Bon après-midi Continuons avec ce sujetLa partie précédente peut être trouvée sur le lien).

Aujourd'hui, nous passons à la partie pratique. Commençons par configurer notre autorité de certification basée sur la bibliothèque cryptographique open source à part entière openSSL. Cet algorithme a été testé sous Windows 7.

Avec openSSL installé, nous pouvons effectuer diverses opérations cryptographiques (telles que la création de clés et de certificats) via la ligne de commande.

L'algorithme des actions est le suivant:

  1. Téléchargez la distribution d'installation openssl-1.1.1g.
    openSSL a différentes versions. La documentation de Rutoken indique que la version openSSL 1.1.0 ou plus récente est requise. J'ai utilisé la version openssl-1.1.1g. Vous pouvez télécharger openSSL depuis le site officiel, mais pour une installation plus facile, vous devez trouver le fichier d'installation de Windows sur le net.
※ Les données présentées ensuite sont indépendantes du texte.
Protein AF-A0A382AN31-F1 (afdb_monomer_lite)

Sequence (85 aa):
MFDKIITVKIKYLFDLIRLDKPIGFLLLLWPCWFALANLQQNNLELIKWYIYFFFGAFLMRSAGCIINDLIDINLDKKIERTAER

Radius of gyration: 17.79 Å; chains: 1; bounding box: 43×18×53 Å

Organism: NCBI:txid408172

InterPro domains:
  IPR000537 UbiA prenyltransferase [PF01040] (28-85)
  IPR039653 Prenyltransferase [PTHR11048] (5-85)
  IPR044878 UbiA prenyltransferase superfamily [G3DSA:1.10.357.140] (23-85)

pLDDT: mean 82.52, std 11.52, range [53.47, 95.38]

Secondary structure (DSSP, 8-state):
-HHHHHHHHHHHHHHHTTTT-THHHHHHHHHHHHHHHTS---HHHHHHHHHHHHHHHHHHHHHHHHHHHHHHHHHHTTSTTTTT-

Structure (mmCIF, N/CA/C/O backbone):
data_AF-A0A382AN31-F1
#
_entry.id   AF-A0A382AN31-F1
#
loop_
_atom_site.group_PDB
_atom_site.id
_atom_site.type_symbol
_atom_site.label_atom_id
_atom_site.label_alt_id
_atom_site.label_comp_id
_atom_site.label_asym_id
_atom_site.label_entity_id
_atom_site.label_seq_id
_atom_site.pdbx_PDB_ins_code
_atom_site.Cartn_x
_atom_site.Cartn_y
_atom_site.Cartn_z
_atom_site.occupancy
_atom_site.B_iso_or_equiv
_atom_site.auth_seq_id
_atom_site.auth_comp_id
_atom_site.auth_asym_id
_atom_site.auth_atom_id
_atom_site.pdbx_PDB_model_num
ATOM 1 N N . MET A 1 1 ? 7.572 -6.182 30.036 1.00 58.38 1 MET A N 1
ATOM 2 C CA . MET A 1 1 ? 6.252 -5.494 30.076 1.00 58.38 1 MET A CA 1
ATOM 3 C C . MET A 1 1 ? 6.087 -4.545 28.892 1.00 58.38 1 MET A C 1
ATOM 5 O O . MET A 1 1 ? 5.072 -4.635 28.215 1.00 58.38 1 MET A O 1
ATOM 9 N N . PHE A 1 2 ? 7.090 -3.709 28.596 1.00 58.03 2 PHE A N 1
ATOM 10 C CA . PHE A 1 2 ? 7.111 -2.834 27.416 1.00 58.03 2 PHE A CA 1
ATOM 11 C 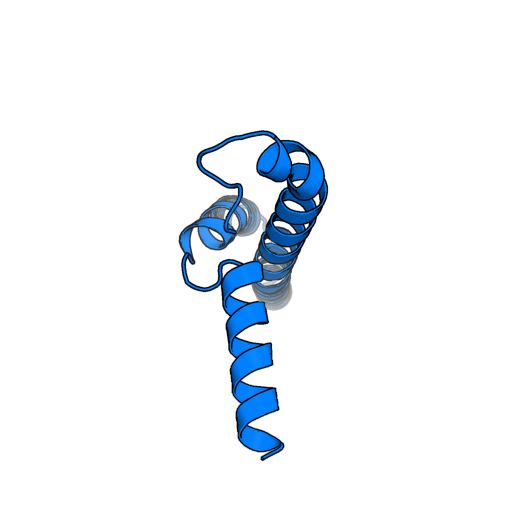C . PHE A 1 2 ? 6.999 -3.581 26.080 1.00 58.03 2 PHE A C 1
ATOM 13 O O . PHE A 1 2 ? 6.212 -3.163 25.236 1.00 58.03 2 PHE A O 1
ATOM 20 N N . ASP A 1 3 ? 7.670 -4.726 25.923 1.00 65.62 3 ASP A N 1
ATOM 21 C CA . ASP A 1 3 ? 7.622 -5.4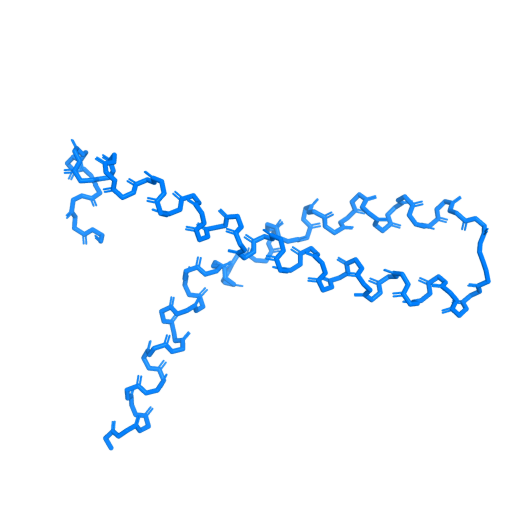92 24.665 1.00 65.62 3 ASP A CA 1
ATOM 22 C 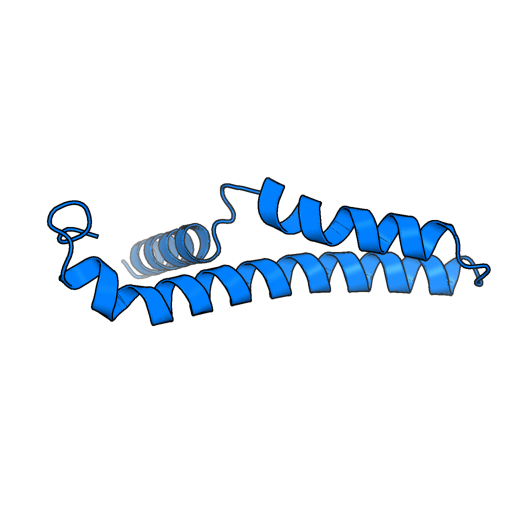C . ASP A 1 3 ? 6.201 -5.935 24.308 1.00 65.62 3 ASP A C 1
ATOM 24 O O . ASP A 1 3 ? 5.756 -5.752 23.181 1.00 65.62 3 ASP A O 1
ATOM 28 N N . LYS A 1 4 ? 5.427 -6.400 25.299 1.00 65.81 4 LYS A N 1
ATOM 29 C CA . LYS A 1 4 ? 4.015 -6.771 25.108 1.00 65.81 4 LYS A CA 1
ATOM 30 C C . LYS A 1 4 ? 3.152 -5.585 24.676 1.00 65.81 4 LYS A C 1
ATOM 32 O O . LYS A 1 4 ? 2.288 -5.750 23.822 1.00 65.81 4 LYS A O 1
ATOM 37 N N . ILE A 1 5 ? 3.377 -4.401 25.248 1.00 69.12 5 ILE A N 1
ATOM 38 C CA . ILE A 1 5 ? 2.623 -3.187 24.898 1.00 69.12 5 ILE A CA 1
ATOM 39 C C . ILE A 1 5 ? 2.923 -2.779 23.452 1.00 69.12 5 ILE A C 1
ATOM 41 O O . ILE A 1 5 ? 2.010 -2.419 22.709 1.00 69.12 5 ILE A O 1
ATOM 45 N N . ILE A 1 6 ? 4.188 -2.876 23.041 1.00 71.12 6 ILE A N 1
ATOM 46 C CA . ILE A 1 6 ? 4.627 -2.568 21.678 1.00 71.12 6 ILE A CA 1
ATOM 47 C C . ILE A 1 6 ? 3.996 -3.545 20.681 1.00 71.12 6 ILE A C 1
ATOM 49 O O . ILE A 1 6 ? 3.403 -3.105 19.697 1.00 71.12 6 ILE A O 1
ATOM 53 N N . THR A 1 7 ? 4.030 -4.852 20.961 1.00 73.44 7 THR A N 1
ATOM 54 C CA . THR A 1 7 ? 3.420 -5.866 20.085 1.00 73.44 7 THR A CA 1
ATOM 55 C C . THR A 1 7 ? 1.914 -5.652 19.915 1.00 73.44 7 THR A C 1
ATOM 57 O O . THR A 1 7 ? 1.395 -5.764 18.807 1.00 73.44 7 THR A O 1
ATOM 60 N N . VAL A 1 8 ? 1.209 -5.293 20.991 1.00 78.19 8 VAL A N 1
ATOM 61 C CA . VAL A 1 8 ? -0.238 -5.034 20.950 1.00 78.19 8 VAL A CA 1
ATOM 62 C C . VAL A 1 8 ? -0.563 -3.780 20.131 1.00 78.19 8 VAL A C 1
ATOM 64 O O . VAL A 1 8 ? -1.457 -3.819 19.290 1.00 78.19 8 VAL A O 1
ATOM 67 N N . LYS A 1 9 ? 0.188 -2.685 20.307 1.00 79.88 9 LYS A N 1
ATOM 68 C CA . LYS A 1 9 ? -0.014 -1.456 19.518 1.00 79.88 9 LYS A CA 1
ATOM 69 C C . LYS A 1 9 ? 0.252 -1.660 18.028 1.00 79.88 9 LYS A C 1
ATOM 71 O O . LYS A 1 9 ? -0.498 -1.146 17.206 1.00 79.88 9 LYS A O 1
ATOM 76 N N . ILE A 1 10 ? 1.293 -2.416 17.687 1.00 79.12 10 ILE A N 1
ATOM 77 C CA . ILE A 1 10 ? 1.611 -2.755 16.295 1.00 79.12 10 ILE A CA 1
ATOM 78 C C . ILE A 1 10 ? 0.484 -3.583 15.674 1.00 79.12 10 ILE A C 1
ATOM 80 O O . ILE A 1 10 ? 0.098 -3.328 14.537 1.00 79.12 10 ILE A O 1
ATOM 84 N N . LYS A 1 11 ? -0.085 -4.529 16.428 1.00 79.81 11 LYS A N 1
ATOM 85 C CA . LYS A 1 11 ? -1.225 -5.320 15.961 1.00 79.81 11 LYS A CA 1
ATOM 86 C C . LYS A 1 11 ? -2.434 -4.437 15.639 1.00 79.81 11 LYS A C 1
ATOM 88 O O . LYS A 1 11 ? -2.963 -4.535 14.541 1.00 79.81 11 LYS A O 1
ATOM 93 N N . TYR A 1 12 ? -2.802 -3.522 16.537 1.00 81.25 12 TYR A N 1
ATOM 94 C CA . TYR A 1 12 ? -3.896 -2.582 16.268 1.00 81.25 12 TYR A CA 1
ATOM 95 C C . TYR A 1 12 ? -3.624 -1.683 15.063 1.00 81.25 12 TYR A C 1
ATOM 97 O O . TYR A 1 12 ? -4.538 -1.398 14.296 1.00 81.25 12 TYR A O 1
ATOM 105 N N . LEU A 1 13 ? -2.373 -1.256 14.867 1.00 79.25 13 LEU A N 1
ATOM 106 C CA . LEU A 1 13 ? -2.003 -0.494 13.679 1.00 79.25 13 LEU A CA 1
ATOM 107 C C . LEU A 1 13 ? -2.209 -1.319 12.404 1.00 79.25 13 LEU A C 1
ATOM 109 O O . LEU A 1 13 ? -2.743 -0.785 11.437 1.00 79.25 13 LEU A O 1
ATOM 113 N N . PHE A 1 14 ? -1.813 -2.596 12.407 1.00 80.06 14 PHE A N 1
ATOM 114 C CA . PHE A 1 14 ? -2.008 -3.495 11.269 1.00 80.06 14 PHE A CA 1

J'ai fait ça pour toi : slproweb.com/products/Win32OpenSSL.html
    Faites défiler la page et téléchargez le programme d'installation de Win64 OpenSSL v1.1.1g EXE 63 Mo.
  2. Installez openssl-1.1.1g sur l'ordinateur.
    L'installation doit être effectuée selon le chemin standard, qui est automatiquement indiqué dans le dossier C: Program Files. Le programme sera installé dans le dossier OpenSSL-Win64.
  3. Afin de configurer openSSL comme vous en avez besoin, il existe le fichier openssl.cfg. Ce fichier se trouve dans le chemin C:\Program Files\OpenSSL-Win64bin si vous avez installé openSSL comme décrit dans le paragraphe précédent. Accédez au dossier où openssl.cfg est stocké et ouvrez ce fichier en utilisant, par exemple, Notepad++.
  4. Vous avez probablement deviné que l'autorité de certification sera configurée d'une manière ou d'une autre en modifiant le contenu du fichier openssl.cfg, et vous avez tout à fait raison. Cela nécessite une personnalisation de la commande [ ca ]. Dans le fichier openssl.cfg, le début du texte où nous allons apporter des modifications se trouve comme suit : [ ca ].
  5. Je vais maintenant donner un exemple de paramètre avec sa description : 
    [ ca ]
default_ca	= CA_default		

 [ CA_default ]
dir		= /Users/username/bin/openSSLca/demoCA		 
certs		= $dir/certs		
crl_dir		= $dir/crl		
database	= $dir/index.txt	
new_certs_dir	= $dir/newcerts	
certificate	= $dir/ca.crt 	
serial		= $dir/private/serial 		
crlnumber	= $dir/crlnumber	
					
crl		= $dir/crl.pem 		
private_key	= $dir/private/ca.key
x509_extensions	= usr_cert

    Nous devons maintenant créer le répertoire et les sous-répertoires demoCA comme indiqué dans l'exemple ci-dessus. Et placez-le dans ce répertoire le long du chemin spécifié dans le répertoire (j'ai /Users/username/bin/openSSLca/demoCA).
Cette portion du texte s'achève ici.